Para rahib memulainya dengan mendaras kitab-kitab suci. Kemudian sang
raja, dengan bantuan dua orang serdadu, membajak lajur pertama dari
ladang itu dengan diiringi sorakan dari kerumunan masyarakat. Musim
pembajakan telah dimulai! Mengikuti pimpinan sang raja, para petani
mulai membajak ladang mereka masing-masing.
Siddhartha berdiri di pinggir salah satu ladang dan menyaksikan
seorang petani mengaitkan seekor kerbau ke bajaknya. Sambil
menyeimbangkan bajaknya dengan satu tangan, sang petani mencambuk
kerbau dengan tangan lainnya. Kerbau itu terjerat dengan kuatnya dalam
beratnya bajak. Matahari menyinari sang petani, tubuhnya bemandikan
dengan keringat. Bajak itu membelah tanah yang subur itu menjadi dua
lajur yang rapi.
Siddhartha memperhatikan bahwa ketika tanah tersebut diaduk oleh
bajak, cacing-cacing dan binatang-binatang kecil lainnya terpotong dan
ditinggal mati dalam panas terik matahari. Burung-burung yang
berterbangan menemukan mereka dan datang untuk menyantapnya. Seekor
rajawali menerjang turun, mencengkeram salah seekor burung dalam
cakarnya, dan membawanya pergi.
Berdiri di bawah sengatan matahari sambil menyaksikan
kejadian-kejadian ini, Siddhartha juga bermandikan dengan keringat. Ia
berlari menuju bayang-bayang pohon Jambu untuk merefleksikan apa yang
telah ia saksikan. Ia duduk dan menyilangkan kedua kakinya. Ia
pejamkan matanya. Ia duduk dalam waktu yang cukup lama, tenang dan
tegar, memikirkan tentang apa yang telah ia lihat di ladang. Pada saat
ia duduk di sana, para anggota keluarga mulai memasuki ladang dengan
keceriaan untuk merayakan acara pembajakan pertama kalinya itu.
Terdapatlah lagu-lagu dan tari-tarian. Tetapi meskipun perayaan
tersebut telah dimulai, Siddhartha tetap melanjutkan ketenangan duduknya.

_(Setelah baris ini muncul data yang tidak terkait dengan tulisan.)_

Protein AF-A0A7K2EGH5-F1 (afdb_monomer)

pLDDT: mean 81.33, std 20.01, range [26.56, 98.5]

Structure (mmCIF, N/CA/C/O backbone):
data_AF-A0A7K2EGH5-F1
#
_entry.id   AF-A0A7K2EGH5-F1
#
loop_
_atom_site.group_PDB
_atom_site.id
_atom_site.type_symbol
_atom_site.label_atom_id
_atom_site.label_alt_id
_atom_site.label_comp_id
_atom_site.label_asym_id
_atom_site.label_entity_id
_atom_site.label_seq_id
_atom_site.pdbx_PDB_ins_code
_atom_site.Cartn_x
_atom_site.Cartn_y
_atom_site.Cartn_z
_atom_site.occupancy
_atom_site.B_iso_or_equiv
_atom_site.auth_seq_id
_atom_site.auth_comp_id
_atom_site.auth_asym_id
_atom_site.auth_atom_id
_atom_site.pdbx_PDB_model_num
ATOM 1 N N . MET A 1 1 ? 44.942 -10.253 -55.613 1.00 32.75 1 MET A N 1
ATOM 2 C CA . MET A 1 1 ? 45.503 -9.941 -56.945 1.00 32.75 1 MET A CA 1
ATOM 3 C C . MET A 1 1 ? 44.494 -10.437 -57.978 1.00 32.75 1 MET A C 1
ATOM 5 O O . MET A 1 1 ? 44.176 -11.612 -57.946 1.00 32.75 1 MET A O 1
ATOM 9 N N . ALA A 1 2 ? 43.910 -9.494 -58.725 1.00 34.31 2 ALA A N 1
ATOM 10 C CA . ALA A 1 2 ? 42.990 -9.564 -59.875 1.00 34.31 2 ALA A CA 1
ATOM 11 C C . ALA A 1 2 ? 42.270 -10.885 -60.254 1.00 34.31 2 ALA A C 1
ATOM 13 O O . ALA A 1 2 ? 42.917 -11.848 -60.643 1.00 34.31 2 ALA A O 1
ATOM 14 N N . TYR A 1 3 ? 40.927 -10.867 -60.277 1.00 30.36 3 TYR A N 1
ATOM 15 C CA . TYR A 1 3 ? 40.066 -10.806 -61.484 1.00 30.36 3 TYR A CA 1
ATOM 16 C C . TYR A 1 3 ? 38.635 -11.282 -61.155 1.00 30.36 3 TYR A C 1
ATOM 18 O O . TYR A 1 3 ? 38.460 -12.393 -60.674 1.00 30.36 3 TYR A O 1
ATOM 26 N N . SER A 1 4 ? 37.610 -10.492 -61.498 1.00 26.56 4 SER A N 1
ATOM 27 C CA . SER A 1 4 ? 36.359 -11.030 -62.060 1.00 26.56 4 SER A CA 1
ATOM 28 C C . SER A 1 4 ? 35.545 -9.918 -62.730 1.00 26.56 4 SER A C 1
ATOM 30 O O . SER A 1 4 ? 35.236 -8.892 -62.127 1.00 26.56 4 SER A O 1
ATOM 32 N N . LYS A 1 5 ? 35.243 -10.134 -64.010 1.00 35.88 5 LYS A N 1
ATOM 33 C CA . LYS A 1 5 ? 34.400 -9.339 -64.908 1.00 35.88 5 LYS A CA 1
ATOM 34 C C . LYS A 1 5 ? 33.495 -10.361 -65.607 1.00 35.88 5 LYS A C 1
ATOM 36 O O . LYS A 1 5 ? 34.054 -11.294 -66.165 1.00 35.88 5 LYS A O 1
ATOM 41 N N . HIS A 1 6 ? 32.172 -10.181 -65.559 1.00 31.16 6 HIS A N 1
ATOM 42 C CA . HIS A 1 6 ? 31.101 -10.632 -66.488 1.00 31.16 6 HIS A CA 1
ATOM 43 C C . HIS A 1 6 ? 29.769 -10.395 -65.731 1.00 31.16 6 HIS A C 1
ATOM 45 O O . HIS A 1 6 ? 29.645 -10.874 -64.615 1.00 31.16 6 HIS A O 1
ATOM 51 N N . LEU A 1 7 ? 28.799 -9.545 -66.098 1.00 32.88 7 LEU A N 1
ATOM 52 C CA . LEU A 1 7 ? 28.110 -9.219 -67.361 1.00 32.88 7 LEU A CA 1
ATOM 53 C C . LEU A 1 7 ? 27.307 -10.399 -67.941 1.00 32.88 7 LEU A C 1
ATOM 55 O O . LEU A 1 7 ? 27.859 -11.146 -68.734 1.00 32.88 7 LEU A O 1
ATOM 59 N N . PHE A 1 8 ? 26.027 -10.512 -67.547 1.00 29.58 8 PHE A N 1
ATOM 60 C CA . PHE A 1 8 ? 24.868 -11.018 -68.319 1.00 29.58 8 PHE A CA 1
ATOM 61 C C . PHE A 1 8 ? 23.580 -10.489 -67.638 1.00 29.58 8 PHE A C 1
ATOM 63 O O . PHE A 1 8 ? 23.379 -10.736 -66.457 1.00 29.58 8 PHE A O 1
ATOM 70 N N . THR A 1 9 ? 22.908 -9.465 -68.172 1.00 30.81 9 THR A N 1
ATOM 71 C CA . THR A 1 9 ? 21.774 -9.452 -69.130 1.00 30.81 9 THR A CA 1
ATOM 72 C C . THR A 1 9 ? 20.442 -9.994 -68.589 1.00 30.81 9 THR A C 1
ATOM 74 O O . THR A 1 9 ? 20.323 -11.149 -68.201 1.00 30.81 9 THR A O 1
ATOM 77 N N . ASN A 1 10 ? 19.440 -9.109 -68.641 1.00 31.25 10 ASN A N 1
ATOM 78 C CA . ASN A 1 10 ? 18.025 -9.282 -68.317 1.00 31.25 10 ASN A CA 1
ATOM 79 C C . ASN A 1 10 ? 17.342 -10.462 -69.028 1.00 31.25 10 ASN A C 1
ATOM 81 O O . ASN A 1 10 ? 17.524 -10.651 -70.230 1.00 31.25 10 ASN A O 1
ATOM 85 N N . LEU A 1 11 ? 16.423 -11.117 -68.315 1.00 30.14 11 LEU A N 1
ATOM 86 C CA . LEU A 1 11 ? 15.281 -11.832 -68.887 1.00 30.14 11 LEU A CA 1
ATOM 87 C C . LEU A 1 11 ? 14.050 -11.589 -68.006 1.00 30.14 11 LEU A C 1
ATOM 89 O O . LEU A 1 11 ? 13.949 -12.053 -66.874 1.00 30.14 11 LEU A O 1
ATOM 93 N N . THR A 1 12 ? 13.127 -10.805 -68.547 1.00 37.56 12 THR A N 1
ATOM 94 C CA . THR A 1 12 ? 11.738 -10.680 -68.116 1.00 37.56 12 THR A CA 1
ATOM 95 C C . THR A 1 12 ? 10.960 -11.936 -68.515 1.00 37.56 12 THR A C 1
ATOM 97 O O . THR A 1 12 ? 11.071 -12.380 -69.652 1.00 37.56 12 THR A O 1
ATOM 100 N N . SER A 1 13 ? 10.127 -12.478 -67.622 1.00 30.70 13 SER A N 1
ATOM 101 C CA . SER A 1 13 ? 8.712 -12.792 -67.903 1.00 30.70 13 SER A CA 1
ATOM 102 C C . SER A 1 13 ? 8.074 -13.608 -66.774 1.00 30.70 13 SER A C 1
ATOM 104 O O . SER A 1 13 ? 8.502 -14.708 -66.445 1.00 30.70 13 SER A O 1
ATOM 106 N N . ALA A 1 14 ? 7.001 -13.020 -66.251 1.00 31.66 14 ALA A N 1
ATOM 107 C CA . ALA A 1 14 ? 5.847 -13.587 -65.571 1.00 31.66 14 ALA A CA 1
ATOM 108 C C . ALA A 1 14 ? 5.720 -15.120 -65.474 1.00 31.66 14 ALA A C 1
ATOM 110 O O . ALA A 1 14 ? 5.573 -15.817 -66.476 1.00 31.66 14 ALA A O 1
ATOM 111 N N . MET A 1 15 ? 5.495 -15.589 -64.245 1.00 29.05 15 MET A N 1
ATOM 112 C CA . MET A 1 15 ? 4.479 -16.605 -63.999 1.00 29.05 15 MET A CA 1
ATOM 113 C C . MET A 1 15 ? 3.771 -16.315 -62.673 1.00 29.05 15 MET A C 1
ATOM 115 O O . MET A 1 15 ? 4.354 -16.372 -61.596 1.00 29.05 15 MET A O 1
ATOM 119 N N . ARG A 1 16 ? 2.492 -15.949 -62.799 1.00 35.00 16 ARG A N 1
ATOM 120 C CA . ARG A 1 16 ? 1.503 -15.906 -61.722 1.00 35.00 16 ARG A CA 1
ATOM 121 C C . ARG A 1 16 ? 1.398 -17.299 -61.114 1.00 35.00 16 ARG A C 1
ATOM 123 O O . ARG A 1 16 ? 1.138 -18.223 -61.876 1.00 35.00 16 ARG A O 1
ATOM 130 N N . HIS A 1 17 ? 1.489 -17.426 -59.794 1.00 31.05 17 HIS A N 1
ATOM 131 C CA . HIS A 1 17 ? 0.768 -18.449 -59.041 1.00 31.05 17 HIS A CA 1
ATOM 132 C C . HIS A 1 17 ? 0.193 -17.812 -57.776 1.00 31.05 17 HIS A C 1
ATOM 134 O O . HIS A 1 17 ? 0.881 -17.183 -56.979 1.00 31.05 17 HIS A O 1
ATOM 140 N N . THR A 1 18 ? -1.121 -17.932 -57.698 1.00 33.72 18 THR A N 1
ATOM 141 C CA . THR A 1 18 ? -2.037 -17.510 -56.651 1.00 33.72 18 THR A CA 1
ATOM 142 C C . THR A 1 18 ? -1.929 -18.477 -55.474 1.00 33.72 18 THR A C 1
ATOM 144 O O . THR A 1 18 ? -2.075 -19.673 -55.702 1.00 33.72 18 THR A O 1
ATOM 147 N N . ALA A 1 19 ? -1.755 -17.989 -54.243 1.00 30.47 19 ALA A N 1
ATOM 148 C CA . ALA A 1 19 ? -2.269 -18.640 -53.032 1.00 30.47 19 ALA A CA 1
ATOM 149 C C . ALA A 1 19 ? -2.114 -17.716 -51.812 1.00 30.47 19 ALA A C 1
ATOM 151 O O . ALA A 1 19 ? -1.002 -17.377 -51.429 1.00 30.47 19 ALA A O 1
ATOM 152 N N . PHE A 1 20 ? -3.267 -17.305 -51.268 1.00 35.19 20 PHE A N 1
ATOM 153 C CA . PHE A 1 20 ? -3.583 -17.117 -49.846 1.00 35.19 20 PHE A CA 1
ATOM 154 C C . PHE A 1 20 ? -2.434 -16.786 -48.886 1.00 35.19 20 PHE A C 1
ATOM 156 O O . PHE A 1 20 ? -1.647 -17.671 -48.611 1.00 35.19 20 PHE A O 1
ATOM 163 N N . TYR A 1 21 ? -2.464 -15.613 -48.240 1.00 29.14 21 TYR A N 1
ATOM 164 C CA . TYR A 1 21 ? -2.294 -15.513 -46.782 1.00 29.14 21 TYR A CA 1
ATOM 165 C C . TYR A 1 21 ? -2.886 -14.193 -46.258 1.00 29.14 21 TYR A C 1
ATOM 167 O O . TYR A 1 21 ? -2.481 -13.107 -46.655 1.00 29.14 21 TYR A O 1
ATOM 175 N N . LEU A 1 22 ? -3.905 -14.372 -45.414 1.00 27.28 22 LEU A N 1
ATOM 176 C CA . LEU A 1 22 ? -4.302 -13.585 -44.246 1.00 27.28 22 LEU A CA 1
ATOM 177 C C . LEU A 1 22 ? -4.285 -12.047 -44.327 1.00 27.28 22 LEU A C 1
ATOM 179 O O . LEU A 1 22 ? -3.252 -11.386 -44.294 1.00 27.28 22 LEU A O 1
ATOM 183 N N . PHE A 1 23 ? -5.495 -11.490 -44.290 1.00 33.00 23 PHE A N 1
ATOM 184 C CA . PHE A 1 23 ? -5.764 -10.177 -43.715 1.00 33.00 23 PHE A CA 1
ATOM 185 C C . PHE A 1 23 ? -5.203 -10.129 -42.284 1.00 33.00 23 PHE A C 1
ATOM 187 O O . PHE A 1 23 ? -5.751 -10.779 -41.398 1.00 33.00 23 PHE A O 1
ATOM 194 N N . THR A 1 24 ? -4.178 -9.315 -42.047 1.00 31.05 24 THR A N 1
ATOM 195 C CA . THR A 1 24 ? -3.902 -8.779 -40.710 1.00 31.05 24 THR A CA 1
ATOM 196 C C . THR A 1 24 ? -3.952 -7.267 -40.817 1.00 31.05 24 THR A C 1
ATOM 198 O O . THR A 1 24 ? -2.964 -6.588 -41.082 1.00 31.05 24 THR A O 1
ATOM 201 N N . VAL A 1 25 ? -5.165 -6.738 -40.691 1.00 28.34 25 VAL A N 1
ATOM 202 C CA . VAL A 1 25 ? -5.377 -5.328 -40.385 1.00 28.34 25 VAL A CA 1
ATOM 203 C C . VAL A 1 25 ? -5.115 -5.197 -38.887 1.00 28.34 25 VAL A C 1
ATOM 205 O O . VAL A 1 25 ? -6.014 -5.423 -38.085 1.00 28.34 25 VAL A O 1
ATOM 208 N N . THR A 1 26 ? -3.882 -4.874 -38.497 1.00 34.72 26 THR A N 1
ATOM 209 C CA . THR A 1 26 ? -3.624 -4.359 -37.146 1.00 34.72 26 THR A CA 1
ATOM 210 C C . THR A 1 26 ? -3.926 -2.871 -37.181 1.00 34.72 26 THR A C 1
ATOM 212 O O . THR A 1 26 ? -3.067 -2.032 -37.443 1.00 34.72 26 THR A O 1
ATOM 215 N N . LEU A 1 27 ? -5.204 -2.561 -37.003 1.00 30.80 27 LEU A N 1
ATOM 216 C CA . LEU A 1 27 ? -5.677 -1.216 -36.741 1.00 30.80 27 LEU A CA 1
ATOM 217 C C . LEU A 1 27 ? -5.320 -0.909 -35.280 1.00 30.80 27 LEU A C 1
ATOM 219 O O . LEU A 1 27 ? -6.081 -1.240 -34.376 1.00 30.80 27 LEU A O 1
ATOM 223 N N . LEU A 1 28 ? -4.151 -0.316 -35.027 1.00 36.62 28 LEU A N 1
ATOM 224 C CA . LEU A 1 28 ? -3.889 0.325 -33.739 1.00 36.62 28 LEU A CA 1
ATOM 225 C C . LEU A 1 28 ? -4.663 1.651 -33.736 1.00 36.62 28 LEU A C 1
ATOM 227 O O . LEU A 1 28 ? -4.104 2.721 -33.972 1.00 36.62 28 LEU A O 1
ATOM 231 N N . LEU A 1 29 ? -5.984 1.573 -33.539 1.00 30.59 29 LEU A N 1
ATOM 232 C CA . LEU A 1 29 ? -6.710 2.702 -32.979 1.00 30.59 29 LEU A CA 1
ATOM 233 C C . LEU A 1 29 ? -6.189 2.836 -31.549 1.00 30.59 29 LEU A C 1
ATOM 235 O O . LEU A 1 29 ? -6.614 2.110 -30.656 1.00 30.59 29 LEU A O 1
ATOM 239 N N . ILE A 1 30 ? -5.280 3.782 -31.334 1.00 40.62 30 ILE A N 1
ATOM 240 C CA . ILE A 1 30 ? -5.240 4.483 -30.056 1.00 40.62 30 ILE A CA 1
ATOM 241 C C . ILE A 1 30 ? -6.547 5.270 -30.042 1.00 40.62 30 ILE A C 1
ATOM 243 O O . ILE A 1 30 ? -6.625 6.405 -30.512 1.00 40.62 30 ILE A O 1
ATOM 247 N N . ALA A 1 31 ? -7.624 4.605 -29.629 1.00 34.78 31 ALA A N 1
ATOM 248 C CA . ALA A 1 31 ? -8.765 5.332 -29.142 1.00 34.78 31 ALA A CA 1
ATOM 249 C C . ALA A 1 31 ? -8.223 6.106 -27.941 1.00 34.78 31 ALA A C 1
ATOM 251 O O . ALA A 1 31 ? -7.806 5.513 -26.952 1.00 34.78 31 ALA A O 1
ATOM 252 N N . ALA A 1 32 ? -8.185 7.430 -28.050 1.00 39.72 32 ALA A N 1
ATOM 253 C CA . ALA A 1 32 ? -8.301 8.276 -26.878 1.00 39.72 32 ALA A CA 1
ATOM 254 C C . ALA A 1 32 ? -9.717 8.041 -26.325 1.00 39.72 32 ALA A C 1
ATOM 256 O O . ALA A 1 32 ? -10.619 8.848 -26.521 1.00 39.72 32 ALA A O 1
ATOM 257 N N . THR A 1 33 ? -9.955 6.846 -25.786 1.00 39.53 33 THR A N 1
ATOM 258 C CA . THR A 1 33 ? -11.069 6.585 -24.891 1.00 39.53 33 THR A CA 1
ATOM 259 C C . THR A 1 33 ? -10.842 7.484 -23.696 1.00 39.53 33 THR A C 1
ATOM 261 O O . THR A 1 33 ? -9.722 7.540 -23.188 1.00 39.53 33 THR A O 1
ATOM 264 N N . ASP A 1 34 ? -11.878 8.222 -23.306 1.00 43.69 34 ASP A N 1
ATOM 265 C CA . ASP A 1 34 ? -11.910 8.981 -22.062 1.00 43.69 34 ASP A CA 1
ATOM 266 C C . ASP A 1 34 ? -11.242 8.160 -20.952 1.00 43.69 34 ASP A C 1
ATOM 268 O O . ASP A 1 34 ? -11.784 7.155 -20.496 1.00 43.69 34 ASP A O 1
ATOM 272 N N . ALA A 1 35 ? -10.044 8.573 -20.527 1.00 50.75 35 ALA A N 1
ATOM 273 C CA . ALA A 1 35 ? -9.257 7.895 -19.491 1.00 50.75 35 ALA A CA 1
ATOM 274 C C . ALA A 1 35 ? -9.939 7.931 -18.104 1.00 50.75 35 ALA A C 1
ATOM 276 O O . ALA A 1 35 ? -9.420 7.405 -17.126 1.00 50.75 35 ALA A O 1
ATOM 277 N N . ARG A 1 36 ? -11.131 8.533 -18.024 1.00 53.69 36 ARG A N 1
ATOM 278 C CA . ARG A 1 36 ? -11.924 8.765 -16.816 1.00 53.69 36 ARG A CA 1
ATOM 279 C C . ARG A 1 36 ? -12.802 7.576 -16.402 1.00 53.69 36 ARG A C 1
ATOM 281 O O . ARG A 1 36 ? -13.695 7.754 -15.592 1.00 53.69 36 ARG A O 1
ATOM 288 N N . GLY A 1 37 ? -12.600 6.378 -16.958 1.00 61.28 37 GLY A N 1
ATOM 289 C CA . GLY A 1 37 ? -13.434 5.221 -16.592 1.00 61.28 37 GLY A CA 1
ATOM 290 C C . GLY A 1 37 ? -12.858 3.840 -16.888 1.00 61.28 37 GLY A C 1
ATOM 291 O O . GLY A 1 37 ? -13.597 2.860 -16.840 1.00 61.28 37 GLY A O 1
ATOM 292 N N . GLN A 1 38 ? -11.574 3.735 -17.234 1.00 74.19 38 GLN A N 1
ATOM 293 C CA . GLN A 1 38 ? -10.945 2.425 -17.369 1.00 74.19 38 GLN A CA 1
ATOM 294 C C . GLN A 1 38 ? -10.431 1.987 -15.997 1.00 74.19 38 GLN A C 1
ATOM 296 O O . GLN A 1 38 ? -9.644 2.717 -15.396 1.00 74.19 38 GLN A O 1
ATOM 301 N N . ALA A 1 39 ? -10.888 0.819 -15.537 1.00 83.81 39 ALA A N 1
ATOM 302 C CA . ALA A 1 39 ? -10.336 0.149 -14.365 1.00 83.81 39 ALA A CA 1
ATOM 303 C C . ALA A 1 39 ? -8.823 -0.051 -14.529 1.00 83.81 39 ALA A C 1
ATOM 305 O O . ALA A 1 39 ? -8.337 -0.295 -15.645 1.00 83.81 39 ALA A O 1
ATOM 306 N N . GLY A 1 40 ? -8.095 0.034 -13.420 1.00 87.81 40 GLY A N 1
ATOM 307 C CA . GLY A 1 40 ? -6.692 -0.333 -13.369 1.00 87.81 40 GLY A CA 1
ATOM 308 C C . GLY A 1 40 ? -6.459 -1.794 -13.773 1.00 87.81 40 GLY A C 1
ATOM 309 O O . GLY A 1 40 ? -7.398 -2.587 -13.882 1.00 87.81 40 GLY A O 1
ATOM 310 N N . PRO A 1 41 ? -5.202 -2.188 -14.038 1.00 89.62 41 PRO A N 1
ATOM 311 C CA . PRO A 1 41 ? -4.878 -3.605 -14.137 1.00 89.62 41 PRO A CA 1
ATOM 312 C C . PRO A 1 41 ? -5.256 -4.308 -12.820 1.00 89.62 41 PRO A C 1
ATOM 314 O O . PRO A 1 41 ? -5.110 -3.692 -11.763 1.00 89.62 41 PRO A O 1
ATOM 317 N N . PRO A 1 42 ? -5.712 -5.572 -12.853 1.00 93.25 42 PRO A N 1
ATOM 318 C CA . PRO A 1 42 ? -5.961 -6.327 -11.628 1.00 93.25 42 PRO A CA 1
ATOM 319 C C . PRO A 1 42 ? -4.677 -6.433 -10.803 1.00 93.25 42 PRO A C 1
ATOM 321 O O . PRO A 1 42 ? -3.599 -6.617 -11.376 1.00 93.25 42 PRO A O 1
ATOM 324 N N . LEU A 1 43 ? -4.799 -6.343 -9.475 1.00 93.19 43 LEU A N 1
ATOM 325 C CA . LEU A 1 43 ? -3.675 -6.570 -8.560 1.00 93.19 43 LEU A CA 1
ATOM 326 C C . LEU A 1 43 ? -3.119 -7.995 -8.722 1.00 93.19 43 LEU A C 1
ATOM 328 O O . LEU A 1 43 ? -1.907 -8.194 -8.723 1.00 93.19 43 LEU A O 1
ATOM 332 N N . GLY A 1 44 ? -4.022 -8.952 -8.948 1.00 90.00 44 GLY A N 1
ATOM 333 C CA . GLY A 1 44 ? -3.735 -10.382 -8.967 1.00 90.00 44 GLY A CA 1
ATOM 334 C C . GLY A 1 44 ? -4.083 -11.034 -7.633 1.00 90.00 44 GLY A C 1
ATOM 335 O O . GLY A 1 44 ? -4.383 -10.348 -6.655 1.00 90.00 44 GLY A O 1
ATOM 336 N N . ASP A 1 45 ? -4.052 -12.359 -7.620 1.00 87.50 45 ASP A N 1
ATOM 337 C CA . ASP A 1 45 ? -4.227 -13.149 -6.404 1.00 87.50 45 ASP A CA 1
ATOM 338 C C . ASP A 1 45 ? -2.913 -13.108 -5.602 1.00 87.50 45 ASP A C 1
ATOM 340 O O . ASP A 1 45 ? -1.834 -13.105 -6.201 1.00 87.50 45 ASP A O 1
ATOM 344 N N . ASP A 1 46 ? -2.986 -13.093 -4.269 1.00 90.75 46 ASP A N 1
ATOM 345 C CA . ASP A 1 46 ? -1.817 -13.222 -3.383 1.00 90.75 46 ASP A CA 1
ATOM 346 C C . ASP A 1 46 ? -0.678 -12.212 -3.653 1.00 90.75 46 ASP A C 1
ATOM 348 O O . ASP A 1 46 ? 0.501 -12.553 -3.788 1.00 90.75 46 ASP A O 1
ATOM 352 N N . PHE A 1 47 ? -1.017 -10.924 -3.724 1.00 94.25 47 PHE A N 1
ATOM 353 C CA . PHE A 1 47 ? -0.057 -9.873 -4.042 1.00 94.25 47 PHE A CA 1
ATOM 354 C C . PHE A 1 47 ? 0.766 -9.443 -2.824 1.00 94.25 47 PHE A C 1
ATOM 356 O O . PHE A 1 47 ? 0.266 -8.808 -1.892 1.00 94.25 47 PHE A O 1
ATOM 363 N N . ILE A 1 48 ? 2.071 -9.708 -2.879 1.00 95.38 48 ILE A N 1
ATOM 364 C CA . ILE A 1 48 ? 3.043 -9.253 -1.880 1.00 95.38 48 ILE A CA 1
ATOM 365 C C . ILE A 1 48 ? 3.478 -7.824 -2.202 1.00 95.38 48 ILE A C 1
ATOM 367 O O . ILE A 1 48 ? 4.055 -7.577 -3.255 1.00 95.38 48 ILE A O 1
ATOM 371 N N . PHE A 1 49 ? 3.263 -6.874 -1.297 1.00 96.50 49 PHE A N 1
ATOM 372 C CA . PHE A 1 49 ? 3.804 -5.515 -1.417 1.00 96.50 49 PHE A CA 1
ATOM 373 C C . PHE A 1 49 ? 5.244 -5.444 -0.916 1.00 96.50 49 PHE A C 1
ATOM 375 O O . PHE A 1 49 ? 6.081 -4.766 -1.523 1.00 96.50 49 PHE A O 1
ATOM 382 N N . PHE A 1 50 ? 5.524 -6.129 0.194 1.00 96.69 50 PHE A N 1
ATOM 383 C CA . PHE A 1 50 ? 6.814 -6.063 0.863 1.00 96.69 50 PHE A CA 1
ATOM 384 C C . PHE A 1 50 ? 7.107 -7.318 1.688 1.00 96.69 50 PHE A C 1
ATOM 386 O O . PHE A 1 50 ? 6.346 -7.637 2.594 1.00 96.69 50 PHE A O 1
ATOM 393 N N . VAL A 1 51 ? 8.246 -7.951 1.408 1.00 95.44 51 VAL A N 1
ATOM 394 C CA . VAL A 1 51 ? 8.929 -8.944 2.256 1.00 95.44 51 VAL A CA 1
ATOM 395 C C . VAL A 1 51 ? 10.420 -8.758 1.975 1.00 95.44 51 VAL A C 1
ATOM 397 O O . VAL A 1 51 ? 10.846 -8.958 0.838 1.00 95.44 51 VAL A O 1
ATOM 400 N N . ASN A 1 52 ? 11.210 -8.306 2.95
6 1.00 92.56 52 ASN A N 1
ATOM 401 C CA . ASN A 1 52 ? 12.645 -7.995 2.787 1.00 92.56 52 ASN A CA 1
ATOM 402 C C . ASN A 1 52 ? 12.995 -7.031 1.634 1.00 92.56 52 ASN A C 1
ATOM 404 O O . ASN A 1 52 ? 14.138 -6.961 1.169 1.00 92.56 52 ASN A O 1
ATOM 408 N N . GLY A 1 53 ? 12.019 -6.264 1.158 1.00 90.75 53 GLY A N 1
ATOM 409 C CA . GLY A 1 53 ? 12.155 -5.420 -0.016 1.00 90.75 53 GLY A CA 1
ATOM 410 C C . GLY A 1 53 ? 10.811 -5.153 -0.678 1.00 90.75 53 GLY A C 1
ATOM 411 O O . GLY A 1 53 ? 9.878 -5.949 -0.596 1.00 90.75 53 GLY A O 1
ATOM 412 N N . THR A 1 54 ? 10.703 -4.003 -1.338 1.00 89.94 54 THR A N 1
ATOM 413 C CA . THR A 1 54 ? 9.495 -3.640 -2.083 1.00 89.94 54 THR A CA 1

Siddhartha masih terbenam dalam apa yang telah ia saksikan di ladang,
ketika Raja dan Ratu melewatinya. Mereka terkejut melihat Siddhartha
duduk dengan konsentrasi yang begitu dalam. Ibunya terharu meneteskan
air mata ketika ia melihat betapa menawannya Siddhartha. Ketika ia
menghampiri Siddhartha, anak lelaki itu menatapnya dan berkata, "Ibu,
mendaras kitab-kitab suci tidak berbuat apapun untuk membantu
cacing-cacing dan burung-burung."
Suatu saat, ketika Buddha telah berlatih untuk waktu yang cukup lama,
ia mengingat kembali pada saat ia berumur sembilan tahun ketika duduk
bermeditasi untuk pertama kalinya di bawah rindangnya bayang-bayang
pohon Jambu pada hari perayaan tahunan pembajakan pertama kali, dan
teringat betapa menyegarkan dan damainya saat-saat itu!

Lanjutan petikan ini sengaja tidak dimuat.